Final answer:
The conditional statement 'If a person lives in Paris, then they live in France' is true. Its converse 'If a person lives in France, then they live in Paris' and inverse 'If a person does not live in Paris, then they do not live in France' are false, while the contrapositive 'If a person does not live in France, then they do not live in Paris' is true.
Step-by-step explanation:
The statement 'A person lives in Paris and lives in France' can be expressed in conditional form and then transformed into its converse, inverse, and contrapositive forms.
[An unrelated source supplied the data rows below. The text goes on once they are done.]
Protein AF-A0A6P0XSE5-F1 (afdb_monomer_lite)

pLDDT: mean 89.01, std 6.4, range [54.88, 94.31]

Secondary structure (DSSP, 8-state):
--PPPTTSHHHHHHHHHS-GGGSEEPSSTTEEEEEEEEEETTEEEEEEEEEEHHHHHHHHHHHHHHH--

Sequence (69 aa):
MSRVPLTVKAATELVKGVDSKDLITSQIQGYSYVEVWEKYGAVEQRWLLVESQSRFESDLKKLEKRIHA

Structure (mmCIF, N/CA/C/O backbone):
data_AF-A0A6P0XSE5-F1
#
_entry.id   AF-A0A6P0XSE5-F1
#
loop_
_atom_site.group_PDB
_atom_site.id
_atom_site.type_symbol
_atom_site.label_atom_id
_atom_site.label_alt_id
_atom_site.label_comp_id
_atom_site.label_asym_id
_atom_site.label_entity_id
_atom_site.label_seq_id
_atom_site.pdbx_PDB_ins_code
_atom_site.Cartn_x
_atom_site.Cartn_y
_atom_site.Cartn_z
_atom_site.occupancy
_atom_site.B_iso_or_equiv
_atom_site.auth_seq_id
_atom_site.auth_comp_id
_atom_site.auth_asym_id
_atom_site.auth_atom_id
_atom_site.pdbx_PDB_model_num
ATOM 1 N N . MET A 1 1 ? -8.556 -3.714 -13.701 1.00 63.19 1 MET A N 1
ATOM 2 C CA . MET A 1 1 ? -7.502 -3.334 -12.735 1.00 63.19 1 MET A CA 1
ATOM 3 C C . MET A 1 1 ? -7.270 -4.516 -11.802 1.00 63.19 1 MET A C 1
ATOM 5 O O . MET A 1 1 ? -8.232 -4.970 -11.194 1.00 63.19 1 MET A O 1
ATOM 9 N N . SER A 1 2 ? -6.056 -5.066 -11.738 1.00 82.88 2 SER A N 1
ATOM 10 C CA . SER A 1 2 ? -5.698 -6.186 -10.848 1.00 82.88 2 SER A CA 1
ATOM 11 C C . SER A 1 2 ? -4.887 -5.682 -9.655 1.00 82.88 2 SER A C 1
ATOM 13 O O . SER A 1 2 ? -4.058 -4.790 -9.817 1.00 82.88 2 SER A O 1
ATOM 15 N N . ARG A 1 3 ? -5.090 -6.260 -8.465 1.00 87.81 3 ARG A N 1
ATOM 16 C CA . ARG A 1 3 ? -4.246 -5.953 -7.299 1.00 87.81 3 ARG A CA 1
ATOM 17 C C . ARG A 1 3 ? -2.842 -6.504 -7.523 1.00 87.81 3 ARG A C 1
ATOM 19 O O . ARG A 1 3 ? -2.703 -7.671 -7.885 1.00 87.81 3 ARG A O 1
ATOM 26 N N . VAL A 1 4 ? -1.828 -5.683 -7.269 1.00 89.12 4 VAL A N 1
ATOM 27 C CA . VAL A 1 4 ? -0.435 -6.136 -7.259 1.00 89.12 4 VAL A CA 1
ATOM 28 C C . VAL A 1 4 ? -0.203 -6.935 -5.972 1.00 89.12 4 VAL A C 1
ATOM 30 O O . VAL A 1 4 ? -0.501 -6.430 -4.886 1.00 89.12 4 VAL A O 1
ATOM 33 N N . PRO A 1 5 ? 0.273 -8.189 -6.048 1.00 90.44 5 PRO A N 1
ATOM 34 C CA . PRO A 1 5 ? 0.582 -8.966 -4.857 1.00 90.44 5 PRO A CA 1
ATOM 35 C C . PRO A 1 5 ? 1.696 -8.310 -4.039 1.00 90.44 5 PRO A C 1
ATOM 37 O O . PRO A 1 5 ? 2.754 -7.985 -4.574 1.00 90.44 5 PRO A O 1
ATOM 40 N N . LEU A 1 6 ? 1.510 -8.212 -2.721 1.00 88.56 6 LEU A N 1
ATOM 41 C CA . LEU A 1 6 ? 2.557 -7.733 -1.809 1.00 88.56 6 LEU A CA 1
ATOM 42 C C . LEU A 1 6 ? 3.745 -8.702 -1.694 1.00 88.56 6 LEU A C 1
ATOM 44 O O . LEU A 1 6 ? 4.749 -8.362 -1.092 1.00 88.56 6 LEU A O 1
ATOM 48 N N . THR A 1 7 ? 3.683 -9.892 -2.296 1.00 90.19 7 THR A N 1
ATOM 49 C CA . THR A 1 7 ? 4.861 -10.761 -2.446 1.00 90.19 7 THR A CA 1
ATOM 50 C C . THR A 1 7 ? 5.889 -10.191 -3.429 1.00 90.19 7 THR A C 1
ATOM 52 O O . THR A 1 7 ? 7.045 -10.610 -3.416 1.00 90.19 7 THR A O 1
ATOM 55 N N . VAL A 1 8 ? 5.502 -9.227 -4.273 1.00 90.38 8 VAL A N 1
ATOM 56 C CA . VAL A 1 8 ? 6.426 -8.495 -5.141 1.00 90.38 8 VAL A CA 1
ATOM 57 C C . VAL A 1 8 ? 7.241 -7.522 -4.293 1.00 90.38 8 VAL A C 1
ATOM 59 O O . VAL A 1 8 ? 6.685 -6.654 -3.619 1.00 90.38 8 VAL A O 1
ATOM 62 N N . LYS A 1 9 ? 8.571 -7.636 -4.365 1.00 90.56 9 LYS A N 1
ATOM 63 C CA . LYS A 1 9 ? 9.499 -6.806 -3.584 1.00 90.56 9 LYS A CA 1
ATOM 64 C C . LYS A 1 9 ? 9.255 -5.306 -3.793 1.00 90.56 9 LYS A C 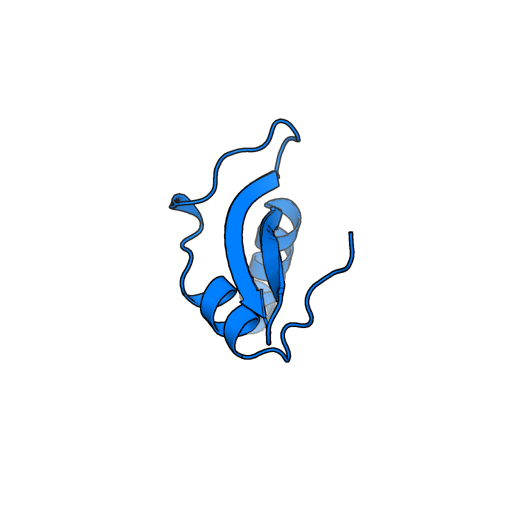1
ATOM 66 O O . LYS A 1 9 ? 9.058 -4.599 -2.813 1.00 90.56 9 LYS A O 1
ATOM 71 N N . ALA A 1 10 ? 9.150 -4.867 -5.050 1.00 89.56 10 ALA A N 1
ATOM 72 C CA . ALA A 1 10 ? 8.863 -3.473 -5.394 1.00 89.56 10 ALA A CA 1
ATOM 73 C C . ALA A 1 10 ? 7.532 -2.979 -4.796 1.00 89.56 10 ALA A C 1
ATOM 75 O O . ALA A 1 10 ? 7.458 -1.868 -4.291 1.00 89.56 10 ALA A O 1
ATOM 76 N N . ALA A 1 11 ? 6.492 -3.823 -4.761 1.00 90.94 11 ALA A N 1
ATOM 77 C CA . ALA A 1 11 ? 5.213 -3.464 -4.144 1.00 90.94 11 ALA A CA 1
ATOM 78 C C . ALA A 1 11 ? 5.326 -3.324 -2.621 1.00 90.94 11 ALA A C 1
ATOM 80 O O . ALA A 1 11 ? 4.759 -2.401 -2.045 1.00 90.94 11 ALA A O 1
ATOM 81 N N . THR A 1 12 ? 6.082 -4.209 -1.964 1.00 91.62 12 THR A N 1
ATOM 82 C CA . THR A 1 12 ? 6.353 -4.086 -0.523 1.00 91.62 12 THR A CA 1
ATOM 83 C C . THR A 1 12 ? 7.145 -2.824 -0.199 1.00 91.62 12 THR A C 1
ATOM 85 O O . THR A 1 12 ? 6.832 -2.142 0.774 1.00 91.62 12 THR A O 1
ATOM 88 N N . GLU A 1 13 ? 8.186 -2.532 -0.977 1.00 92.00 13 GLU A N 1
ATOM 89 C CA . GLU A 1 13 ? 9.023 -1.346 -0.785 1.00 92.00 13 GLU A CA 1
ATOM 90 C C . GLU A 1 13 ? 8.212 -0.070 -0.998 1.00 92.00 13 GLU A C 1
ATOM 92 O O . GLU A 1 13 ? 8.283 0.829 -0.165 1.00 92.00 13 GLU A O 1
ATOM 97 N N . LEU A 1 14 ? 7.354 -0.042 -2.022 1.00 91.00 14 LEU A N 1
ATOM 98 C CA . LEU A 1 14 ? 6.476 1.089 -2.290 1.00 91.00 14 LEU A CA 1
ATOM 99 C C . LEU A 1 14 ? 5.534 1.383 -1.118 1.00 91.00 14 LEU A C 1
ATOM 101 O O . LEU A 1 14 ? 5.453 2.513 -0.652 1.00 91.00 14 LEU A O 1
ATOM 105 N N . VAL A 1 15 ? 4.856 0.357 -0.599 1.00 90.38 15 VAL A N 1
ATOM 106 C CA . VAL A 1 15 ? 3.905 0.513 0.516 1.00 90.38 15 VAL A CA 1
ATOM 107 C C . VAL A 1 15 ? 4.597 0.977 1.801 1.00 90.38 15 VAL A C 1
ATOM 109 O O . VAL A 1 15 ? 3.987 1.675 2.600 1.00 90.38 15 VAL A O 1
ATOM 112 N N . LYS A 1 16 ? 5.857 0.589 2.022 1.00 89.75 16 LYS A N 1
ATOM 113 C CA . LYS A 1 16 ? 6.631 1.012 3.201 1.00 89.75 16 LYS A CA 1
ATOM 114 C C . LYS A 1 16 ? 7.262 2.394 3.048 1.00 89.75 16 LYS A C 1
ATOM 116 O O . LYS A 1 16 ? 7.568 3.018 4.057 1.00 89.75 16 LYS A O 1
ATOM 121 N N . GLY A 1 17 ? 7.546 2.803 1.814 1.00 89.19 17 GLY A N 1
ATOM 122 C CA . GLY A 1 17 ? 8.255 4.042 1.512 1.00 89.19 17 GLY A CA 1
ATOM 123 C C . GLY A 1 17 ? 7.349 5.263 1.398 1.00 89.19 17 GLY A C 1
ATOM 124 O O . GLY A 1 17 ? 7.826 6.372 1.603 1.00 89.19 17 GLY A O 1
ATOM 125 N N . VAL A 1 18 ? 6.068 5.070 1.078 1.00 89.06 18 VAL A N 1
ATOM 126 C CA . VAL A 1 18 ? 5.097 6.164 0.966 1.00 89.06 18 VAL A CA 1
ATOM 127 C C . VAL A 1 18 ? 4.497 6.474 2.336 1.00 89.06 18 VAL A C 1
ATOM 129 O O . VAL A 1 18 ? 3.921 5.591 2.973 1.00 89.06 18 VAL A O 1
ATOM 132 N N . ASP A 1 19 ? 4.603 7.730 2.775 1.00 86.38 19 ASP A N 1
ATOM 133 C CA . ASP A 1 19 ? 3.923 8.211 3.978 1.00 86.38 19 ASP A CA 1
ATOM 134 C C . ASP A 1 19 ? 2.465 8.565 3.648 1.00 86.38 19 ASP A C 1
ATOM 136 O O . ASP A 1 19 ? 2.174 9.102 2.577 1.00 86.38 19 ASP A O 1
ATOM 140 N N . SER A 1 20 ? 1.539 8.311 4.577 1.00 82.62 20 SER A N 1
ATOM 141 C CA . SER A 1 20 ? 0.116 8.654 4.425 1.00 82.62 20 SER A CA 1
ATOM 142 C C . SER A 1 20 ? -0.109 10.140 4.089 1.00 82.62 20 SER A C 1
ATOM 144 O O . SER A 1 20 ? -1.107 10.487 3.460 1.00 82.62 20 SER A O 1
ATOM 146 N N . LYS A 1 21 ? 0.820 11.029 4.469 1.00 83.88 21 LYS A N 1
ATOM 147 C CA . LYS A 1 21 ? 0.774 12.470 4.160 1.00 83.88 21 LYS A CA 1
ATOM 148 C C . LYS A 1 21 ? 1.018 12.801 2.691 1.00 83.88 21 LYS A C 1
ATOM 150 O O . LYS A 1 21 ? 0.581 13.859 2.245 1.00 83.88 21 LYS A O 1
ATOM 155 N N . ASP A 1 22 ? 1.700 11.926 1.960 1.00 87.56 22 ASP A N 1
ATOM 156 C CA . ASP A 1 22 ? 2.011 12.127 0.543 1.00 87.56 22 ASP A CA 1
ATOM 157 C C . ASP A 1 22 ? 0.850 11.686 -0.367 1.00 87.56 22 ASP A C 1
ATOM 159 O O . ASP A 1 22 ? 0.893 11.877 -1.585 1.00 87.56 22 ASP A O 1
ATOM 163 N N . LEU A 1 23 ? -0.206 11.095 0.208 1.00 90.44 23 LEU A N 1
ATOM 164 C CA . LEU A 1 23 ? -1.389 10.686 -0.535 1.00 90.44 23 LEU A CA 1
ATOM 165 C C . LEU A 1 23 ? -2.318 11.871 -0.784 1.00 90.44 23 LEU A C 1
ATOM 167 O O . LEU A 1 23 ? -2.608 12.696 0.081 1.00 90.44 23 LEU A O 1
ATOM 171 N N . ILE A 1 24 ? -2.870 11.889 -1.989 1.00 92.69 24 ILE A N 1
ATOM 172 C CA . ILE A 1 24 ? -3.855 12.863 -2.424 1.00 92.69 24 ILE A CA 1
ATOM 173 C C . ILE A 1 24 ? -5.232 12.378 -1.973 1.00 92.69 24 ILE A C 1
ATOM 175 O O . ILE A 1 24 ? -5.632 11.243 -2.253 1.00 92.69 24 ILE A O 1
ATOM 179 N N . THR A 1 25 ? -5.980 13.248 -1.296 1.00 91.88 25 THR A N 1
ATOM 180 C CA . THR A 1 25 ? -7.373 12.975 -0.932 1.00 91.88 25 THR A CA 1
ATOM 181 C C . THR A 1 25 ? -8.195 12.718 -2.187 1.00 91.88 25 THR A C 1
ATOM 183 O O . THR A 1 25 ? -8.224 13.534 -3.111 1.00 91.88 25 THR A O 1
ATOM 186 N N . SER A 1 26 ? -8.884 11.581 -2.225 1.00 92.38 26 SER A N 1
ATOM 187 C CA . SER A 1 26 ? -9.731 11.237 -3.359 1.00 92.38 26 SER A CA 1
ATOM 188 C C . SER A 1 26 ? -11.082 11.951 -3.289 1.00 92.38 26 SER A C 1
ATOM 190 O O . SER A 1 26 ? -11.501 12.444 -2.243 1.00 92.38 26 SER A O 1
ATOM 192 N N . GLN A 1 27 ? -11.817 11.950 -4.401 1.00 92.56 27 GLN A N 1
ATOM 193 C CA . GLN A 1 27 ? -13.214 12.400 -4.413 1.00 92.56 27 GLN A CA 1
ATOM 194 C C . GLN A 1 27 ? -14.136 11.477 -3.596 1.00 92.56 27 GLN A C 1
ATOM 196 O O . GLN A 1 27 ? -15.246 11.865 -3.238 1.00 92.56 27 GLN A O 1
ATOM 201 N N . ILE A 1 28 ? -13.688 10.252 -3.303 1.00 92.00 28 ILE A N 1
ATOM 202 C CA . ILE A 1 28 ? -14.407 9.297 -2.469 1.00 92.00 28 ILE A CA 1
ATOM 203 C C . ILE A 1 28 ? -14.003 9.536 -1.014 1.00 92.00 28 ILE A C 1
ATOM 205 O O . ILE A 1 28 ? -12.844 9.379 -0.627 1.00 92.00 28 ILE A O 1
ATOM 209 N N . GLN A 1 29 ? -14.983 9.898 -0.193 1.00 90.44 29 GLN A N 1
ATOM 210 C CA . GLN A 1 29 ? -14.757 10.200 1.214 1.00 90.44 29 GLN A CA 1
ATOM 211 C C . GLN A 1 29 ? -14.106 9.017 1.951 1.00 90.44 29 GLN A C 1
ATOM 213 O O . GLN A 1 29 ? -14.550 7.874 1.835 1.00 90.44 29 GLN A O 1
ATOM 218 N N . GLY A 1 30 ? -13.057 9.308 2.725 1.00 90.94 30 GLY A N 1
ATOM 219 C CA . GLY A 1 30 ? -12.317 8.310 3.504 1.00 90.94 30 GLY A CA 1
ATOM 220 C C . GLY A 1 30 ? -11.308 7.487 2.697 1.00 90.94 30 GLY A C 1
ATOM 221 O O . GLY A 1 30 ? -10.771 6.512 3.230 1.00 90.94 30 GLY A O 1
ATOM 222 N N . TYR A 1 31 ? -11.055 7.859 1.438 1.00 93.69 31 TYR A N 1
ATOM 223 C CA . TYR A 1 31 ? -10.009 7.272 0.608 1.00 93.69 31 TYR A CA 1
ATOM 224 C C . TYR A 1 31 ? -9.028 8.334 0.129 1.00 93.69 31 TYR A C 1
ATOM 226 O O . TYR A 1 31 ? -9.428 9.397 -0.353 1.00 93.69 31 TYR A O 1
ATOM 234 N N . SER A 1 32 ? -7.753 7.978 0.181 1.00 94.00 32 SER A N 1
ATOM 235 C CA . SER A 1 32 ? -6.651 8.757 -0.375 1.00 94.00 32 SER A CA 1
ATOM 236 C C . SER A 1 32 ? -5.809 7.850 -1.259 1.00 94.00 32 SER A C 1
ATOM 238 O O . SER A 1 32 ? -5.818 6.626 -1.094 1.00 94.00 32 SER A O 1
ATOM 240 N N . TYR A 1 33 ? -5.116 8.420 -2.237 1.00 94.31 33 TYR A N 1
ATOM 241 C CA . TYR A 1 33 ? -4.305 7.633 -3.154 1.00 94.31 33 TYR A CA 1
ATOM 242 C C . TYR A 1 33 ? -3.076 8.378 -3.651 1.00 94.31 33 TYR A C 1
ATOM 244 O O . TYR A 1 33 ? -3.006 9.603 -3.615 1.00 94.31 33 TYR A O 1
ATOM 252 N N . VAL A 1 34 ? -2.125 7.619 -4.183 1.00 94.12 34 VAL A N 1
ATOM 253 C CA . VAL A 1 34 ? -1.027 8.149 -4.989 1.00 94.12 34 VAL A CA 1
ATOM 254 C C . VAL A 1 34 ? -0.810 7.256 -6.206 1.00 94.12 34 VAL A C 1
ATOM 256 O O . VAL A 1 34 ? -0.969 6.032 -6.148 1.00 94.12 34 VAL A O 1
ATOM 259 N N . GLU A 1 35 ? -0.497 7.887 -7.333 1.00 93.00 35 GLU A N 1
ATOM 260 C CA . GLU A 1 35 ? -0.146 7.206 -8.575 1.00 93.00 35 GLU A CA 1
ATOM 261 C C . GLU A 1 35 ? 1.370 7.110 -8.691 1.00 93.00 35 GLU A C 1
ATOM 263 O O . GLU A 1 35 ? 2.077 8.103 -8.527 1.00 93.00 35 GLU A O 1
ATOM 268 N N . VAL A 1 36 ? 1.865 5.913 -8.994 1.00 91.50 36 VAL A N 1
ATOM 269 C CA . VAL A 1 36 ? 3.297 5.643 -9.115 1.00 91.50 36 VAL A CA 1
ATOM 270 C C . VAL A 1 36 ? 3.538 4.854 -10.388 1.00 91.50 36 VAL A C 1
ATOM 272 O O . 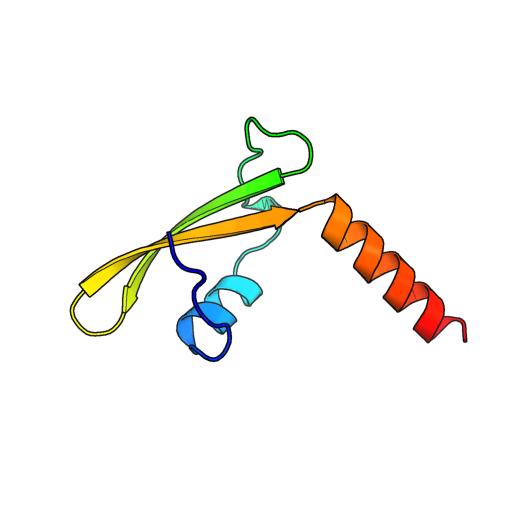VAL A 1 36 ? 2.833 3.888 -10.684 1.00 91.50 36 VAL A O 1
ATOM 275 N N . TRP A 1 37 ? 4.519 5.288 -11.166 1.00 91.00 37 TRP A N 1
ATOM 276 C CA . TRP A 1 37 ? 4.937 4.586 -12.369 1.00 91.00 37 TRP A CA 1
ATOM 277 C C . TRP A 1 37 ? 6.078 3.650 -12.015 1.00 91.00 37 TRP A C 1
ATOM 279 O O . TRP A 1 37 ? 7.140 4.096 -11.598 1.00 91.00 37 TRP A O 1
ATOM 289 N N . GLU A 1 38 ? 5.844 2.356 -12.186 1.00 88.88 38 GLU A N 1
ATOM 290 C CA . GLU A 1 38 ? 6.803 1.310 -11.863 1.00 88.88 38 GLU A CA 1
ATOM 291 C C . GLU A 1 38 ? 7.037 0.418 -13.071 1.00 88.88 38 GLU A C 1
ATOM 293 O O . GLU A 1 38 ? 6.113 0.044 -13.797 1.00 88.88 38 GLU A O 1
ATOM 298 N N . LYS A 1 39 ? 8.292 0.033 -13.283 1.00 86.12 39 LYS A N 1
ATOM 299 C CA . LYS A 1 39 ? 8.642 -0.914 -14.336 1.00 86.12 39 LYS A CA 1
ATOM 300 C C . LYS A 1 39 ? 8.733 -2.310 -13.743 1.00 86.12 39 LYS A C 1
ATOM 302 O O . LYS A 1 39 ? 9.705 -2.652 -13.073 1.00 86.12 39 LYS A O 1
ATOM 307 N N . TYR A 1 40 ? 7.739 -3.143 -14.032 1.00 82.00 40 TYR A N 1
ATOM 308 C CA . TYR A 1 40 ? 7.748 -4.541 -13.617 1.00 82.00 40 TYR A CA 1
ATOM 309 C C . TYR A 1 40 ? 8.139 -5.437 -14.796 1.00 82.00 40 TYR A C 1
ATOM 311 O O . TYR A 1 40 ? 7.396 -5.601 -15.767 1.00 82.00 40 TYR A O 1
ATOM 319 N N . GLY A 1 41 ? 9.350 -5.998 -14.735 1.00 81.69 41 GLY A N 1
ATOM 320 C CA . GLY A 1 41 ? 9.949 -6.713 -15.862 1.00 81.69 41 GLY A CA 1
ATOM 321 C C . GLY A 1 41 ? 10.303 -5.756 -17.006 1.00 81.69 41 GLY A C 1
ATOM 322 O O . GLY A 1 41 ? 11.096 -4.833 -16.829 1.00 81.69 41 GLY A O 1
ATOM 323 N N . ALA A 1 42 ? 9.726 -5.973 -18.190 1.00 85.06 42 ALA A N 1
ATOM 324 C CA . ALA A 1 42 ? 9.941 -5.125 -19.368 1.00 85.06 42 ALA A CA 1
ATOM 325 C C . ALA A 1 42 ? 8.801 -4.124 -19.629 1.00 85.06 42 ALA A C 1
ATOM 327 O O . ALA A 1 42 ? 8.891 -3.348 -20.576 1.00 85.06 42 ALA A O 1
ATOM 328 N N . VAL A 1 43 ? 7.744 -4.136 -18.809 1.00 88.56 43 VAL A N 1
ATOM 329 C CA . VAL A 1 43 ? 6.526 -3.348 -19.034 1.00 88.56 43 VAL A CA 1
ATOM 330 C C . VAL A 1 43 ? 6.424 -2.240 -17.995 1.00 88.56 43 VAL A C 1
ATOM 332 O O . VAL A 1 43 ? 6.543 -2.488 -16.794 1.00 88.56 43 VAL A O 1
ATOM 335 N N . GLU A 1 44 ? 6.180 -1.020 -18.461 1.00 90.19 44 GLU A N 1
ATOM 336 C CA . GLU A 1 44 ? 5.818 0.102 -17.598 1.00 90.19 44 GLU A CA 1
ATOM 337 C C . GLU A 1 44 ? 4.379 -0.071 -17.117 1.00 90.19 44 GLU A C 1
ATOM 339 O O . GLU A 1 44 ? 3.451 -0.280 -17.901 1.00 90.19 44 GLU A O 1
ATOM 344 N N . GLN A 1 45 ? 4.194 -0.019 -15.806 1.00 89.94 45 GLN A N 1
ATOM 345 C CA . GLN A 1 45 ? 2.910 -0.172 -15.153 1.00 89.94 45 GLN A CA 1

Let's use 'P' to represent 'A person lives in Paris' and 'F' to represent 'A person lives in France.'
Conditional Statement
If P, then F. This is the original form of the statement, expressing that if the condition of living in Paris is true, then living in France is necessarily true. Its truth value is true, since Paris is a city within France.
Converse
If F, then P. The converse swaps the hypothesis and the conclusion. This statement's truth value is false, since one can live elsewhere in France and not only in Paris.
Inverse
If not P, then not F. The inverse negates both the hypothesis and the conclusion. This statement's truth value is also false because one could live in other areas of France, outside of Paris.
Contrapositive
If not F, then not P. The contrapositive negates and swaps the hypothesis and conclusion of the original conditional. The truth value of the contrapositive is true, as it is logically equivalent to the original conditional statement; if one does not live in France, then they cannot be living in Paris.